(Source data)
-.-.-

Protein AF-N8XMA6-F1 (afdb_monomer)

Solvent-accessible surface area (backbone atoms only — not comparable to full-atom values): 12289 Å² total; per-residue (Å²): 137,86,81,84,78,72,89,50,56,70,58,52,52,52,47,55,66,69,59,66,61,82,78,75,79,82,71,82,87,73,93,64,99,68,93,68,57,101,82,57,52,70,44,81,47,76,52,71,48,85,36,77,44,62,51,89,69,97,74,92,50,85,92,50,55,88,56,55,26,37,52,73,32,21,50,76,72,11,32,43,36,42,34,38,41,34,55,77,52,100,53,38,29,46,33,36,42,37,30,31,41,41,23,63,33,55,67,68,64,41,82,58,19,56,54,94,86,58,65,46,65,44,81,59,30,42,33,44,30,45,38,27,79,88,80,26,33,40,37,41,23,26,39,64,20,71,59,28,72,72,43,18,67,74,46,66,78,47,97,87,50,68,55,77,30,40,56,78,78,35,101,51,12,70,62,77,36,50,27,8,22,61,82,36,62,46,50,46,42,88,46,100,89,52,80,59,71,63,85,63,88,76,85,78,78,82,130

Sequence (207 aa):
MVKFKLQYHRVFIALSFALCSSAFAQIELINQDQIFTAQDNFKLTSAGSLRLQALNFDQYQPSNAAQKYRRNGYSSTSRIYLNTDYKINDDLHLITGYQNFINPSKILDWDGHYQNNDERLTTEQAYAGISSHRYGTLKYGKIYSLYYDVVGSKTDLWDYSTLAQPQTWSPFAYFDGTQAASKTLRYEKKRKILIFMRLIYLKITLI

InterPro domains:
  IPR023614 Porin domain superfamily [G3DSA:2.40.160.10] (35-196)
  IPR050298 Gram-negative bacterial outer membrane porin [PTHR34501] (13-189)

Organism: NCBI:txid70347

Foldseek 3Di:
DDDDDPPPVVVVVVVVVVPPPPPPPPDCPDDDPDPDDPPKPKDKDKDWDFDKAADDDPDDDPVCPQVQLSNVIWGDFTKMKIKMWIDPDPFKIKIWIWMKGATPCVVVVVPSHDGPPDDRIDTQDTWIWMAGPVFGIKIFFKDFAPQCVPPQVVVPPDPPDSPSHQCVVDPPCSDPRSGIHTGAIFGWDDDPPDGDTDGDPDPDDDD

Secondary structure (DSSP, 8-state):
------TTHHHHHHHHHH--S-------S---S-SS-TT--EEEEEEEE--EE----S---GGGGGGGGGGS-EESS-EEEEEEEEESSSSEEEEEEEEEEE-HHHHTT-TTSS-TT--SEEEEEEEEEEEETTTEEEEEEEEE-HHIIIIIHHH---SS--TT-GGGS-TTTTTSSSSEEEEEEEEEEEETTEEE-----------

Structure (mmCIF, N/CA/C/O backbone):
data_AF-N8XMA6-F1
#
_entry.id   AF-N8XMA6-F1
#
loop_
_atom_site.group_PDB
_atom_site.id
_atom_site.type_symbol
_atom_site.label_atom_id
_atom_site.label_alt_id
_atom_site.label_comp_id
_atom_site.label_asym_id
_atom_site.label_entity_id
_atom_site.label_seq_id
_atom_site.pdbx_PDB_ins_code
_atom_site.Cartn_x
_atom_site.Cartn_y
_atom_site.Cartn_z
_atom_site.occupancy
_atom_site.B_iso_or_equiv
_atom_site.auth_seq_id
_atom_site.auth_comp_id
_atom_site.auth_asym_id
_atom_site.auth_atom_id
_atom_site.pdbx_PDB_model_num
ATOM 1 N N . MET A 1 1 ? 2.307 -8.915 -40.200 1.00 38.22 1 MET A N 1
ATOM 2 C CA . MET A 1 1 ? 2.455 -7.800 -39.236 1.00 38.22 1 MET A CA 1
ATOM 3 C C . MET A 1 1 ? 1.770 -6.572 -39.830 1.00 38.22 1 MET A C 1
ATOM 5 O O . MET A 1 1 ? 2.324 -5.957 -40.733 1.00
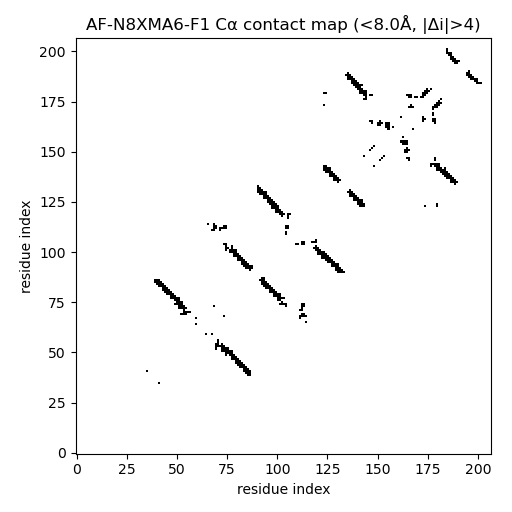 38.22 1 MET A O 1
ATOM 9 N N . VAL A 1 2 ? 0.525 -6.287 -39.439 1.00 34.09 2 VAL A N 1
ATOM 10 C CA . VAL A 1 2 ? -0.274 -5.191 -40.021 1.00 34.09 2 VAL A CA 1
ATOM 11 C C . VAL A 1 2 ? -0.017 -3.922 -39.209 1.00 34.09 2 VAL A C 1
ATOM 13 O O . VAL A 1 2 ? -0.324 -3.875 -38.023 1.00 34.09 2 VAL A O 1
ATOM 16 N N . LYS A 1 3 ? 0.594 -2.905 -39.827 1.00 41.19 3 LYS A N 1
ATOM 17 C CA . LYS A 1 3 ? 0.792 -1.583 -39.215 1.00 41.19 3 LYS A CA 1
ATOM 18 C C . LYS A 1 3 ? -0.462 -0.740 -39.443 1.00 41.19 3 LYS A C 1
ATOM 20 O O . LYS A 1 3 ? -0.680 -0.266 -40.555 1.00 41.19 3 LYS A O 1
ATOM 25 N N . PHE A 1 4 ? -1.258 -0.522 -38.400 1.00 42.84 4 PHE A N 1
ATOM 26 C CA . PHE A 1 4 ? -2.338 0.464 -38.440 1.00 42.84 4 PHE A CA 1
ATOM 27 C C . PHE A 1 4 ? -1.745 1.878 -38.346 1.00 42.84 4 PHE A C 1
ATOM 29 O O . PHE A 1 4 ? -1.214 2.278 -37.314 1.00 42.84 4 PHE A O 1
ATOM 36 N N . LYS A 1 5 ? -1.809 2.645 -39.440 1.00 53.50 5 LYS A N 1
ATOM 37 C CA . LYS A 1 5 ? -1.519 4.088 -39.439 1.00 53.50 5 LYS A CA 1
ATOM 38 C C . LYS A 1 5 ? -2.824 4.846 -39.198 1.00 53.50 5 LYS A C 1
ATOM 40 O O . LYS A 1 5 ? -3.602 5.039 -40.127 1.00 53.50 5 LYS A O 1
ATOM 45 N N . LEU A 1 6 ? -3.054 5.299 -37.966 1.00 52.75 6 LEU A N 1
ATOM 46 C CA . LEU A 1 6 ? -4.207 6.139 -37.636 1.00 52.75 6 LEU A CA 1
ATOM 47 C C . LEU A 1 6 ? -3.944 7.596 -38.073 1.00 52.75 6 LEU A C 1
ATOM 49 O O . LEU A 1 6 ? -3.423 8.419 -37.319 1.00 52.75 6 LEU A O 1
ATOM 53 N N . GLN A 1 7 ? -4.289 7.927 -39.318 1.00 56.22 7 GLN A N 1
ATOM 54 C CA . GLN A 1 7 ? -4.066 9.262 -39.901 1.00 56.22 7 GLN A CA 1
ATOM 55 C C . GLN A 1 7 ? -4.862 10.390 -39.211 1.00 56.22 7 GLN A C 1
ATOM 57 O O . GLN A 1 7 ? -4.502 11.555 -39.345 1.00 56.22 7 GLN A O 1
ATOM 62 N N . TYR A 1 8 ? -5.862 10.061 -38.386 1.00 58.88 8 TYR A N 1
ATOM 63 C CA . TYR A 1 8 ? -6.786 11.030 -37.779 1.00 58.88 8 TYR A CA 1
ATOM 64 C C . TYR A 1 8 ? -6.780 11.035 -36.245 1.00 58.88 8 TYR A C 1
ATOM 66 O O . TYR A 1 8 ? -7.749 11.447 -35.621 1.00 58.88 8 TYR A O 1
ATOM 74 N N . HIS A 1 9 ? -5.676 10.622 -35.622 1.00 61.44 9 HIS A N 1
ATOM 75 C CA . HIS A 1 9 ? -5.466 10.634 -34.168 1.00 61.44 9 HIS A CA 1
ATOM 76 C C . HIS A 1 9 ? -5.900 11.939 -33.465 1.00 61.44 9 HIS A C 1
ATOM 78 O O . HIS A 1 9 ? -6.519 11.875 -32.411 1.00 61.44 9 HIS A O 1
ATOM 84 N N . ARG A 1 10 ? -5.672 13.121 -34.058 1.00 63.47 10 ARG A N 1
ATOM 85 C CA . ARG A 1 10 ? -6.134 14.405 -33.486 1.00 63.47 10 ARG A CA 1
ATOM 86 C C . ARG A 1 10 ? -7.657 14.562 -33.495 1.00 63.47 10 ARG A C 1
ATOM 88 O O . ARG A 1 10 ? -8.216 15.075 -32.534 1.00 63.47 10 ARG A O 1
ATOM 95 N N . VAL A 1 11 ? -8.317 14.093 -34.554 1.00 64.06 11 VAL A N 1
ATOM 96 C CA . VAL A 1 11 ? -9.783 14.092 -34.667 1.00 64.06 11 VAL A CA 1
ATOM 97 C C . VAL A 1 11 ? -10.375 13.043 -33.736 1.00 64.06 11 VAL A C 1
ATOM 99 O O . VAL A 1 11 ? -11.368 13.323 -33.090 1.00 64.06 11 VAL A O 1
ATOM 102 N N . PHE A 1 12 ? -9.731 11.882 -33.597 1.00 63.41 12 PHE A N 1
ATOM 103 C CA . PHE A 1 12 ? -10.147 10.834 -32.667 1.00 63.41 12 PHE A CA 1
ATOM 104 C C . PHE A 1 12 ? -10.039 11.294 -31.207 1.00 63.41 12 PHE A C 1
ATOM 106 O O . PHE A 1 12 ? -10.989 11.136 -30.459 1.00 63.41 12 PHE A O 1
ATOM 113 N N . ILE A 1 13 ? -8.938 11.951 -30.818 1.00 65.94 13 ILE A N 1
ATOM 114 C CA . ILE A 1 13 ? -8.782 12.541 -29.476 1.00 65.94 13 ILE A CA 1
ATOM 115 C C . ILE A 1 13 ? -9.828 13.642 -29.242 1.00 65.94 13 ILE A C 1
ATOM 117 O O . ILE A 1 13 ? -10.458 13.664 -28.188 1.00 65.94 13 ILE A O 1
ATOM 121 N N . ALA A 1 14 ? -10.061 14.522 -30.222 1.00 62.22 14 ALA A N 1
ATOM 122 C CA . ALA A 1 14 ? -11.093 15.555 -30.126 1.00 62.22 14 ALA A CA 1
ATOM 123 C C . ALA A 1 14 ? -12.513 14.961 -30.029 1.00 62.22 14 ALA A C 1
ATOM 125 O O . ALA A 1 14 ? -13.321 15.453 -29.245 1.00 62.22 14 ALA A O 1
ATOM 126 N N . LEU A 1 15 ? -12.799 13.872 -30.755 1.00 55.16 15 LEU A N 1
ATOM 127 C CA . LEU A 1 15 ? -14.060 13.134 -30.654 1.00 55.16 15 LEU A CA 1
ATOM 128 C C . LEU A 1 15 ? -14.199 12.445 -29.294 1.00 55.16 15 LEU A C 1
ATOM 130 O O . LEU A 1 15 ? -15.284 12.461 -28.732 1.00 55.16 15 LEU A O 1
ATOM 134 N N . SER A 1 16 ? -13.120 11.893 -28.731 1.00 57.25 16 SER A N 1
ATOM 135 C CA . SER A 1 16 ? -13.132 11.279 -27.398 1.00 57.25 16 SER A CA 1
ATOM 136 C C . SER A 1 16 ? -13.397 12.299 -26.289 1.00 57.25 16 SER A C 1
ATOM 138 O O . SER A 1 16 ? -14.104 11.982 -25.340 1.00 57.25 16 SER A O 1
ATOM 140 N N . PHE A 1 17 ? -12.895 13.533 -26.417 1.00 58.12 17 PHE A N 1
ATOM 141 C CA . PHE A 1 17 ? -13.242 14.625 -25.497 1.00 58.12 17 PHE A CA 1
ATOM 142 C C . PHE A 1 17 ? -14.674 15.147 -25.708 1.00 58.12 17 PHE A C 1
ATOM 144 O O . PHE A 1 17 ? -15.310 15.557 -24.741 1.00 58.12 17 PHE A O 1
ATOM 151 N N . ALA A 1 18 ? -15.202 15.098 -26.938 1.00 53.00 18 ALA A N 1
ATOM 152 C CA . ALA A 1 18 ? -16.580 15.491 -27.253 1.00 53.00 18 ALA A CA 1
ATOM 153 C C . ALA A 1 18 ? -17.629 14.412 -26.900 1.00 53.00 18 ALA A C 1
ATOM 155 O O . ALA A 1 18 ? -18.781 14.746 -26.636 1.00 53.00 18 ALA A O 1
ATOM 156 N N . LEU A 1 19 ? -17.234 13.134 -26.860 1.00 45.78 19 LEU A N 1
ATOM 157 C CA . LEU A 1 19 ? -18.064 11.978 -26.489 1.00 45.78 19 LEU A CA 1
ATOM 158 C C . LEU A 1 19 ? -17.983 11.626 -24.996 1.00 45.78 19 LEU A C 1
ATOM 160 O O . LEU A 1 19 ? -18.585 10.643 -24.569 1.00 45.78 19 LEU A O 1
ATOM 164 N N . CYS A 1 20 ? -17.335 12.458 -24.174 1.00 42.19 20 CYS A N 1
ATOM 165 C CA . CYS A 1 20 ? -17.507 12.449 -22.719 1.00 42.19 20 CYS A CA 1
ATOM 166 C C . CYS A 1 20 ? -18.913 12.951 -22.313 1.00 42.19 20 CYS A C 1
ATOM 168 O O . CYS A 1 20 ? -19.066 13.717 -21.365 1.00 42.19 20 CYS A O 1
ATOM 170 N N . SER A 1 21 ? -19.969 12.519 -23.005 1.00 47.00 21 SER A N 1
ATOM 171 C CA . SER A 1 21 ? -21.285 12.418 -22.388 1.00 47.00 21 SER A CA 1
ATOM 172 C C . SER A 1 21 ? -21.166 11.312 -21.353 1.00 47.00 21 SER A C 1
ATOM 174 O O . SER A 1 21 ? -20.931 10.163 -21.717 1.00 47.00 21 SER A O 1
ATOM 176 N N . SER A 1 22 ? -21.240 11.692 -20.083 1.00 49.50 22 SER A N 1
ATOM 177 C CA . SER A 1 22 ? -21.211 10.843 -18.895 1.00 49.50 22 SER A CA 1
ATOM 178 C C . SER A 1 22 ? -21.783 9.437 -19.128 1.00 49.50 22 SER A C 1
ATOM 180 O O . SER A 1 22 ? -22.973 9.189 -18.932 1.00 49.50 22 SER A O 1
ATOM 182 N N . ALA A 1 23 ? -20.924 8.507 -19.543 1.00 38.50 23 ALA A N 1
ATOM 183 C CA . ALA A 1 23 ? -21.235 7.093 -19.577 1.00 38.50 23 ALA A CA 1
ATOM 184 C C . ALA A 1 23 ? -21.140 6.598 -18.134 1.00 38.50 23 ALA A C 1
ATOM 186 O O . ALA A 1 23 ? -20.109 6.095 -17.689 1.00 38.50 23 ALA A O 1
ATOM 187 N N . PHE A 1 24 ? -22.209 6.804 -17.369 1.00 38.06 24 PHE A N 1
ATOM 188 C CA . PHE A 1 24 ? -22.392 6.097 -16.114 1.00 38.06 24 PHE A CA 1
ATOM 189 C C . PHE A 1 24 ? -22.739 4.654 -16.475 1.00 38.06 24 PHE A C 1
ATOM 191 O O . PHE A 1 24 ? -23.894 4.325 -16.730 1.00 38.06 24 PHE A O 1
ATOM 198 N N . ALA A 1 25 ? -21.736 3.781 -16.543 1.00 35.38 25 ALA A N 1
ATOM 199 C CA . ALA A 1 25 ? -21.995 2.356 -16.424 1.00 35.38 25 ALA A CA 1
ATOM 200 C C . ALA A 1 25 ? -22.518 2.130 -14.999 1.00 35.38 25 ALA A C 1
ATOM 202 O O . ALA A 1 25 ? -21.738 2.045 -14.050 1.00 35.38 25 ALA A O 1
ATOM 203 N N . GLN A 1 26 ? -23.841 2.123 -14.831 1.00 35.53 26 GLN A N 1
ATOM 204 C CA . GLN A 1 26 ? -24.463 1.716 -13.580 1.00 35.53 26 GLN A CA 1
ATOM 205 C C . GLN A 1 26 ? -24.258 0.207 -13.448 1.00 35.53 26 GLN A C 1
ATOM 207 O O . GLN A 1 26 ? -25.038 -0.597 -13.947 1.00 35.53 26 GLN A O 1
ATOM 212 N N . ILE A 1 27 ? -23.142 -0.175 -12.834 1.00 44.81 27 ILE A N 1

-.-.-

→ **What to do**
Check all the records above and select each line where the string "backbone" is found.

→ **Answer to this exercise**
Solvent-accessible surface area (backbone atoms only — not comparable to full-atom values): 12289 Å² total; per-residue (Å²): 137,86,81,84,78,72,89,50,56,70,58,52,52,52,47,55,66,69,59,66,61,82,78,75,79,82,71,82,87,73,93,64,99,68,93,68,57,101,82,57,52,70,44,81,47,76,52,71,48,85,36,77,44,62,51,89,69,97,74,92,50,85,92,50,55,88,56,55,26,37,52,73,32,21,50,76,72,11,32,43,36,42,34,38,41,34,55,77,52,100,53,38,29,46,33,36,42,37,30,31,41,41,23,63,33,55,67,68,64,41,82,58,19,56,54,94,86,58,65,46,65,44,81,59,30,42,33,44,30,45,38,27,79,88,80,26,33,40,37,41,23,26,39,64,20,71,59,28,72,72,43,18,67,74,46,66,78,47,97,87,50,68,55,77,30,40,56,78,78,35,101,51,12,70,62,77,36,50,27,8,22,61,82,36,62,46,50,46,42,88,46,100,89,52,80,59,71,63,85,63,88,76,85,78,78,82,130
Structure (mmCIF, N/CA/C/O backbone):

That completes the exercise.